Wasserstein Distance
viva_math/transport computes Wasserstein distances between
one-dimensional empirical distributions and applies the construction
componentwise over the PAD axes.
What it’s for
Comparing populations of affective states — e.g., is today’s distribution
of user moods statistically different from last week’s? Unlike KL or
Jensen-Shannon, Wasserstein operates in the same units as your data
(if pleasures are in [-1, 1], the distance is in pleasure-units), and it
gives a stable metric even when the supports of the two distributions
barely overlap.
API
import viva_math/transport
import viva_math/distributions
import viva_math/vector
let p = [0.1, 0.5, 0.7, 0.9]
let q = [0.2, 0.4, 0.6, 0.8]
// Earth-mover distance.
let assert Ok(w1) = transport.wasserstein_1_empirical(p, q)
// Quadratic kernel.
let assert Ok(w2) = transport.wasserstein_2_empirical(p, q)
// Closed form for Gaussians: √((μ₁−μ₂)² + (σ₁−σ₂)²)
let g1 = distributions.Gaussian(mean: 0.0, stddev: 1.0)
let g2 = distributions.Gaussian(mean: 2.0, stddev: 1.5)
let w2_gauss = transport.wasserstein_2_gaussian(g1, g2)
// Componentwise W₂ across PAD axes.
let p_pads = [vector.pad(0.1, 0.2, 0.3), vector.pad(-0.4, 0.5, 0.0)]
let q_pads = [vector.pad(0.0, 0.1, 0.2), vector.pad(-0.3, 0.4, 0.1)]
let assert Ok(w_pad) = transport.wasserstein_pad(p_pads, q_pads)
Definitions
For 1D empirical samples sorted as p_(1) ≤ … ≤ p_(n) and q_(1) ≤ … ≤ q_(m):
W_p^p(P, Q) = ∫_0^1 |F_P⁻¹(u) − F_Q⁻¹(u)|^p du
For equal sample sizes (n = m) this reduces to a sorted pairwise sum:
W_2(P, Q) = √((1/n) · Σ (p_(i) − q_(i))²)
For unequal sizes, the inverse-CDF integral is evaluated over the union
of quantile breakpoints {i/n} ∪ {j/m} in O(n + m) after sorting.
Important: the W₁/W₂ duality is asymmetric
A common pitfall:
W_1(P, Q) = ∫_ℝ |F_P(x) − F_Q(x)| dx ✓ holds (absolute-value identity)

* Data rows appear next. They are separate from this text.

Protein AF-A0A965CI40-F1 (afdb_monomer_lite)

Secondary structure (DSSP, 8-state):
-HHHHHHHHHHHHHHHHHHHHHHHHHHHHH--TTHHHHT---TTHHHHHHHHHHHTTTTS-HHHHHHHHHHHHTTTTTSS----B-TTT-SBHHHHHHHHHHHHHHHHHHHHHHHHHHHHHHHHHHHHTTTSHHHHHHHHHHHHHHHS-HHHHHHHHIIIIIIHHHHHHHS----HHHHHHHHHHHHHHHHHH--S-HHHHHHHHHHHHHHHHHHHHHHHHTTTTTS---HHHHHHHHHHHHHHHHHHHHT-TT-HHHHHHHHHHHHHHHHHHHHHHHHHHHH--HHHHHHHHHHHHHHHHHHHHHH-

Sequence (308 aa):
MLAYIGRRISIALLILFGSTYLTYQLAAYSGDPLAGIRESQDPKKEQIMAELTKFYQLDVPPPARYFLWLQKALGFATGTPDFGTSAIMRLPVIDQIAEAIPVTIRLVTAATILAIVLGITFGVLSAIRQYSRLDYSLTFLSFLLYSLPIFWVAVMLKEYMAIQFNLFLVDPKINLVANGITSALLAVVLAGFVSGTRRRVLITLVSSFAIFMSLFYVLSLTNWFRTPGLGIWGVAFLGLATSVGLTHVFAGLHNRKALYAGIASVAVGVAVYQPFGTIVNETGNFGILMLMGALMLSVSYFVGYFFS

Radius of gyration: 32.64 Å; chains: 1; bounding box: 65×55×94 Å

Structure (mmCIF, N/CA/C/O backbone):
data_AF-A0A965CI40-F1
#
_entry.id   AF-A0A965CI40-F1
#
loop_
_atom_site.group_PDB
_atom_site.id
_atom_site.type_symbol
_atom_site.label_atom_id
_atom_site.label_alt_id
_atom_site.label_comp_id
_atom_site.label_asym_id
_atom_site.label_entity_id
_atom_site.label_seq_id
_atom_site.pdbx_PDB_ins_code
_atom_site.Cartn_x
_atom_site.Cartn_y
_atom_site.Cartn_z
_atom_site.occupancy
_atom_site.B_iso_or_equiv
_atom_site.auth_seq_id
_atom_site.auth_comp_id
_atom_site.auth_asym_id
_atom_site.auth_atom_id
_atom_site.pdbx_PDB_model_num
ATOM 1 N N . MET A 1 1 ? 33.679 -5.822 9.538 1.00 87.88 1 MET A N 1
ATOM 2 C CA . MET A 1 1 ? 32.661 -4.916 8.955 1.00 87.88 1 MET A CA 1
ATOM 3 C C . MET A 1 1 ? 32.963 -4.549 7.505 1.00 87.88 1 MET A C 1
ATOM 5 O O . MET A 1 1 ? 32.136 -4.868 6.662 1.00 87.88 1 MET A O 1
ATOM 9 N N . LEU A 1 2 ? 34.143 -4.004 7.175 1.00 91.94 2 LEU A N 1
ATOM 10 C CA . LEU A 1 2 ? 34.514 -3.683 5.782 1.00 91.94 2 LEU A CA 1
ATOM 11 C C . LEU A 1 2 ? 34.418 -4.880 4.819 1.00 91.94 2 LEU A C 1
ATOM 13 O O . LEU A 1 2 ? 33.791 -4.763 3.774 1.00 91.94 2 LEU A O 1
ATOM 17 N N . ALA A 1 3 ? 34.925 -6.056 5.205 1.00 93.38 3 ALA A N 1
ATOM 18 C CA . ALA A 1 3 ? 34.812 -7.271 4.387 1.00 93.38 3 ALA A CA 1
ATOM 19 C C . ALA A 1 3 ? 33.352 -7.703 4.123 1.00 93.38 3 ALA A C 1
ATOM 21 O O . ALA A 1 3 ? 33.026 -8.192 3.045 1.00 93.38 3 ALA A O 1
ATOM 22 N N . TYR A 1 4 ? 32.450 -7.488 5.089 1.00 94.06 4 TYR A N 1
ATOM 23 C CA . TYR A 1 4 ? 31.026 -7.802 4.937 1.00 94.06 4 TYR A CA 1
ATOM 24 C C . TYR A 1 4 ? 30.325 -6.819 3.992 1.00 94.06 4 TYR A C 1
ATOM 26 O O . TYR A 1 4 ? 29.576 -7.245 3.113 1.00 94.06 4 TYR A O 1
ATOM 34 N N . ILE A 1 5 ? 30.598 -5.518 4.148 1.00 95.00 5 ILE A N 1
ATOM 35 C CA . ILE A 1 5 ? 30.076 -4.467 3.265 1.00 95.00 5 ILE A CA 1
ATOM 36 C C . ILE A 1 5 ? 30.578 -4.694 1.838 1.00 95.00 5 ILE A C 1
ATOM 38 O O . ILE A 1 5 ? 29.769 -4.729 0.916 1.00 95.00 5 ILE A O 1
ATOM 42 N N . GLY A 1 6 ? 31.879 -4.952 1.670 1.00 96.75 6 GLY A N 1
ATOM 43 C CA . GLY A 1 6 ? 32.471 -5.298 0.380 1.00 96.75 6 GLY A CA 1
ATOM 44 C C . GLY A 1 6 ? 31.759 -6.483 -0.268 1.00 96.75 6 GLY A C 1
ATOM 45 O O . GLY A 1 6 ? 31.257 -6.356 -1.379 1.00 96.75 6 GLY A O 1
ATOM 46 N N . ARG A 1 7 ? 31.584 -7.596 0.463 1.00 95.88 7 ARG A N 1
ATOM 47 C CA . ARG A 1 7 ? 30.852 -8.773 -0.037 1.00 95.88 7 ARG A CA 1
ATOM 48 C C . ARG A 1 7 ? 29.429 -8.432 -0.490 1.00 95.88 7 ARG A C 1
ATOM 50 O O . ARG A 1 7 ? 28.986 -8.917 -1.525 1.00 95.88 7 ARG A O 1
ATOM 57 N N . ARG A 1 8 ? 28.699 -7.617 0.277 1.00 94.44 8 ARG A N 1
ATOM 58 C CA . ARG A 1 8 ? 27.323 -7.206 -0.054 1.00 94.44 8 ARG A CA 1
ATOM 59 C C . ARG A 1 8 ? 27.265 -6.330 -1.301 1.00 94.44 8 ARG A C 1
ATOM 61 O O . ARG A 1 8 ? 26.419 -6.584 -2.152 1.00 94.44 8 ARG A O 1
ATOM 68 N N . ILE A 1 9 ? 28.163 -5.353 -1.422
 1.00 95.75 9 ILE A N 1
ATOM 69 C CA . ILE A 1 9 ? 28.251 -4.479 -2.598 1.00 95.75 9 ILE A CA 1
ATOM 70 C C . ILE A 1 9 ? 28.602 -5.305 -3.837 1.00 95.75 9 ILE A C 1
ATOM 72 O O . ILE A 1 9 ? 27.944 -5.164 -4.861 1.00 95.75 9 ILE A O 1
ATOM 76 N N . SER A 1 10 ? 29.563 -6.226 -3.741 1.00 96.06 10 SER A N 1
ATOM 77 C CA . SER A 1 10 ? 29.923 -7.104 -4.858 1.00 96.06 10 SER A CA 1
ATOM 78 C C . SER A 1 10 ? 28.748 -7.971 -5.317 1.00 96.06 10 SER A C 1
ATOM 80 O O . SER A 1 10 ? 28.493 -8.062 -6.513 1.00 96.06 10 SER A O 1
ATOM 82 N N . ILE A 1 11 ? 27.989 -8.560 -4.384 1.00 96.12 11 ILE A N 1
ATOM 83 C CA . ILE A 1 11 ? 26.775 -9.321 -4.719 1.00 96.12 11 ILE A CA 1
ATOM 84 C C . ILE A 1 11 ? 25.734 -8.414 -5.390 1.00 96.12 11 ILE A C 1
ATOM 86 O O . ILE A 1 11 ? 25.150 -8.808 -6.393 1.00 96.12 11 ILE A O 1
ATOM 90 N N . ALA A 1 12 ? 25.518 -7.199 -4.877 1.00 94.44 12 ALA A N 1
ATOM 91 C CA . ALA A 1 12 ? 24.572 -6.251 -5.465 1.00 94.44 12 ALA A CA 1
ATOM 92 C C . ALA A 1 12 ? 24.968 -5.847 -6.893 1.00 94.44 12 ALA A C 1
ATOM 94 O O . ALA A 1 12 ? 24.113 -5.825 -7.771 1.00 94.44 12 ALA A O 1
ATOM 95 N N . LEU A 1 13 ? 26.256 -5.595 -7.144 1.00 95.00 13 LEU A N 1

W_2(P, Q) = √(∫_ℝ (F_P(x) − F_Q(x))² dx) ✗ DOES NOT HOLD
viva_math 1.2.102 fixed a bug in wasserstein_2_empirical for unequal
sample sizes that used the (wrong) CDF-based form. Counterexample:
P = [0, 2], Q = [1]
True W_2 = 1.0 (from ∫(F⁻¹_P − F⁻¹_Q)² du = 0.5·1 + 0.5·1 = 1)

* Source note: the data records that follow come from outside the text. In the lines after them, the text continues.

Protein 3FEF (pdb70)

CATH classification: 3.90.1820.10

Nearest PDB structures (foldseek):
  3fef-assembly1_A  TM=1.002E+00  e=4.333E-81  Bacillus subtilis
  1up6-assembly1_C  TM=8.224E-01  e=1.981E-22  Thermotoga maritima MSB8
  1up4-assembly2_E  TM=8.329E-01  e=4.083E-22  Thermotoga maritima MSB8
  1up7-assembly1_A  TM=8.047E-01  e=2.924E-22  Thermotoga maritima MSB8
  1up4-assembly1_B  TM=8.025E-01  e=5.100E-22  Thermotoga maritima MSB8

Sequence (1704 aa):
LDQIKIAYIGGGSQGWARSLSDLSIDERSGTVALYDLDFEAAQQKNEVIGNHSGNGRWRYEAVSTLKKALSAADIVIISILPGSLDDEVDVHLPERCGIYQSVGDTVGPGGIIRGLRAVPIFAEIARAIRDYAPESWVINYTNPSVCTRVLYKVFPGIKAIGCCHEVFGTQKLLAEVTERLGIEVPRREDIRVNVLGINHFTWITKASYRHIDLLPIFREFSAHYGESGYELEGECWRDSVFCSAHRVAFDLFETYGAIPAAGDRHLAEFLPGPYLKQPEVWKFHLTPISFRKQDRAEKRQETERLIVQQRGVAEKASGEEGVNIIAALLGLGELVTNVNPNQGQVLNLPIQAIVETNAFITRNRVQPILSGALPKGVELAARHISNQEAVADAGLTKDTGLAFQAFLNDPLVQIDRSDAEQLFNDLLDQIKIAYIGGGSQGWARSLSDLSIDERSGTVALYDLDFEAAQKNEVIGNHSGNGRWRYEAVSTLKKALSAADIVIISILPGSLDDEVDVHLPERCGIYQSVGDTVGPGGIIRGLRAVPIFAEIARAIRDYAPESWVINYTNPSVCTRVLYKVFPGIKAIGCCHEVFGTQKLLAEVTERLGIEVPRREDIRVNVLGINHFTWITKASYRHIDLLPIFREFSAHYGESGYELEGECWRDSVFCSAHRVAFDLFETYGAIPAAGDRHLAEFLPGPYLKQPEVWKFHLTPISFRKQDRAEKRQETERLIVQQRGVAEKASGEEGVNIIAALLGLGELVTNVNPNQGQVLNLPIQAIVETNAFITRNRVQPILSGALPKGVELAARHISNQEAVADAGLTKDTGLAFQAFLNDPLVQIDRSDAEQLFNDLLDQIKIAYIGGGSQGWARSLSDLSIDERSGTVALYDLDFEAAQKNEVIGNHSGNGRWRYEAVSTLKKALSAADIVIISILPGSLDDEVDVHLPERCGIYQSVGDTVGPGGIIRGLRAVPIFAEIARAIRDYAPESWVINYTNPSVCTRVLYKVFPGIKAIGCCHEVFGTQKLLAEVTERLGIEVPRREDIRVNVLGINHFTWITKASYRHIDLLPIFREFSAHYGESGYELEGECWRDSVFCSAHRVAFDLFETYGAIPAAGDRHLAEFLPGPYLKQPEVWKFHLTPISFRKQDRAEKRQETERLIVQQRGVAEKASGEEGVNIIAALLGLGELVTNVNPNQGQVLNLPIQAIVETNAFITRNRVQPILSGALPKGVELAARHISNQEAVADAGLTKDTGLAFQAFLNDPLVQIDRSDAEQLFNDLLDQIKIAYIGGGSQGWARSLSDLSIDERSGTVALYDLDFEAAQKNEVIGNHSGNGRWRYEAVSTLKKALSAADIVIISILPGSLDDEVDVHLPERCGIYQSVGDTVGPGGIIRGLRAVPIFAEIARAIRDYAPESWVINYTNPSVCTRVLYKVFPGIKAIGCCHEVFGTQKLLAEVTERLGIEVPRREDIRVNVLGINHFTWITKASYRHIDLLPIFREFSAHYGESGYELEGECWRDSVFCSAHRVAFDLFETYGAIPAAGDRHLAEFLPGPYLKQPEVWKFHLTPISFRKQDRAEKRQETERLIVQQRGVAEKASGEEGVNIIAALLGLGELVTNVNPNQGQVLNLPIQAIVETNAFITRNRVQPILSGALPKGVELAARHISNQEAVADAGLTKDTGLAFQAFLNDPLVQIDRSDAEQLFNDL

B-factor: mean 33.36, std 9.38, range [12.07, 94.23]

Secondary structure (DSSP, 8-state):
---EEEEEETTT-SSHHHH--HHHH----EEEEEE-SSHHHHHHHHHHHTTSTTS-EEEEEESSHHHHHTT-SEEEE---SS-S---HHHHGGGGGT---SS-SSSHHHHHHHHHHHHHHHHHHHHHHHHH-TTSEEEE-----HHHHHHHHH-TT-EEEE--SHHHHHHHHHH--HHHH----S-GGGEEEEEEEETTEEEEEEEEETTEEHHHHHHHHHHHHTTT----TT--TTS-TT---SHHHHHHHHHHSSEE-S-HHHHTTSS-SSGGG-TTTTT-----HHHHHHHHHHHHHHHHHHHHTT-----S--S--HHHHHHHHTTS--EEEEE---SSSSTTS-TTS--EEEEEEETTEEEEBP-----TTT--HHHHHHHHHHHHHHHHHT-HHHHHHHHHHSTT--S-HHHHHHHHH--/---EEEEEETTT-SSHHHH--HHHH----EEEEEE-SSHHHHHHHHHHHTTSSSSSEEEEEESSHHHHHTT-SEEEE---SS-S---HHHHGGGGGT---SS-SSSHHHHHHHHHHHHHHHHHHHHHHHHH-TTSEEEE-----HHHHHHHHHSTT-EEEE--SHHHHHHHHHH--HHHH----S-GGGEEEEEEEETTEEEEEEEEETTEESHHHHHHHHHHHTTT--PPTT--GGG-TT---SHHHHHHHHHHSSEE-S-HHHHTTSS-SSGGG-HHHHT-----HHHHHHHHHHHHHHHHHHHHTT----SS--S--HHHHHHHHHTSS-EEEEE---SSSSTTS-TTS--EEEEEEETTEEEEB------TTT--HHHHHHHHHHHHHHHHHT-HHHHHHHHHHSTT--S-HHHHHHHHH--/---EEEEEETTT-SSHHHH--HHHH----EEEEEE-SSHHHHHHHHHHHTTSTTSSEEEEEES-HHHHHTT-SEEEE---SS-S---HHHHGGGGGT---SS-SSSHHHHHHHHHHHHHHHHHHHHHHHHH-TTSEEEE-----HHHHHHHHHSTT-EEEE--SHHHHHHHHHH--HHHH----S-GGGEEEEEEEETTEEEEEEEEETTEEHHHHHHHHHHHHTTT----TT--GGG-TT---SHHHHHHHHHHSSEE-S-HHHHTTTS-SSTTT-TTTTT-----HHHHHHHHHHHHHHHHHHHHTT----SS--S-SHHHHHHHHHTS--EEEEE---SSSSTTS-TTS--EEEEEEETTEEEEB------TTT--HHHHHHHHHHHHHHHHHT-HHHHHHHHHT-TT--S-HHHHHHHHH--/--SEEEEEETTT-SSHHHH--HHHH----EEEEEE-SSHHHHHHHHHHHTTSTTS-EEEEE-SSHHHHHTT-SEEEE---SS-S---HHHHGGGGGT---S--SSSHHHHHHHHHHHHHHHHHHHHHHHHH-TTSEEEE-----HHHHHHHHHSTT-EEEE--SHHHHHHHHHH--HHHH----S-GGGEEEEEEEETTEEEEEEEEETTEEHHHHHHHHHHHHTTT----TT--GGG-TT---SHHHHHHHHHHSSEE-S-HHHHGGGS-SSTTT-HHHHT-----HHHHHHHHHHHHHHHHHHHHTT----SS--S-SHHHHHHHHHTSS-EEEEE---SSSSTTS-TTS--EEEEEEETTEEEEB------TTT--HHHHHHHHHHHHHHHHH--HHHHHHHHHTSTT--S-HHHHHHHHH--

Old CDF form = √(0.5) ≈ 0.707 ← wrong
The new implementation uses the inverse-CDF form, which is correct for
all p (including p = 2).
wasserstein_pad — pseudo-metric on joints
wasserstein_pad computes:
D(P, Q) = √(W_2²(P_P, Q_P) + W_2²(P_A, Q_A) + W_2²(P_D, Q_D))
This is the Euclidean norm of the per-axis marginal distances — equivalent to the Sliced Wasserstein along the canonical PAD basis. It satisfies the triangle inequality (Minkowski) but is not the true multivariate W₂: two joint distributions with identical marginals and different correlations are tied at distance 0. Useful as a fast lower bound on the true multivariate W₂; tight when marginals are independent.
For the true multivariate W₂, you’d need to solve an optimal-transport
assignment problem with cost ‖x − y‖² (roadmap).
Complexity
O((n + m)·log(n + m)) dominated by the sort. The post-sort walk over the
breakpoint union is linear in n + m.
See also
viva_math/entropy— KL, JS, Rényi divergences (information-theoretic distances).viva_math/distributions— closed-form Gaussian/Laplace/Cauchy used bywasserstein_2_gaussian.
References
- Villani, C. (2008). Optimal Transport: Old and New.
- Peyré, G., & Cuturi, M. (2019). Computational Optimal Transport.
- Bonneel, N., et al. (2015). Sliced and Radon Wasserstein Barycenters of Measures.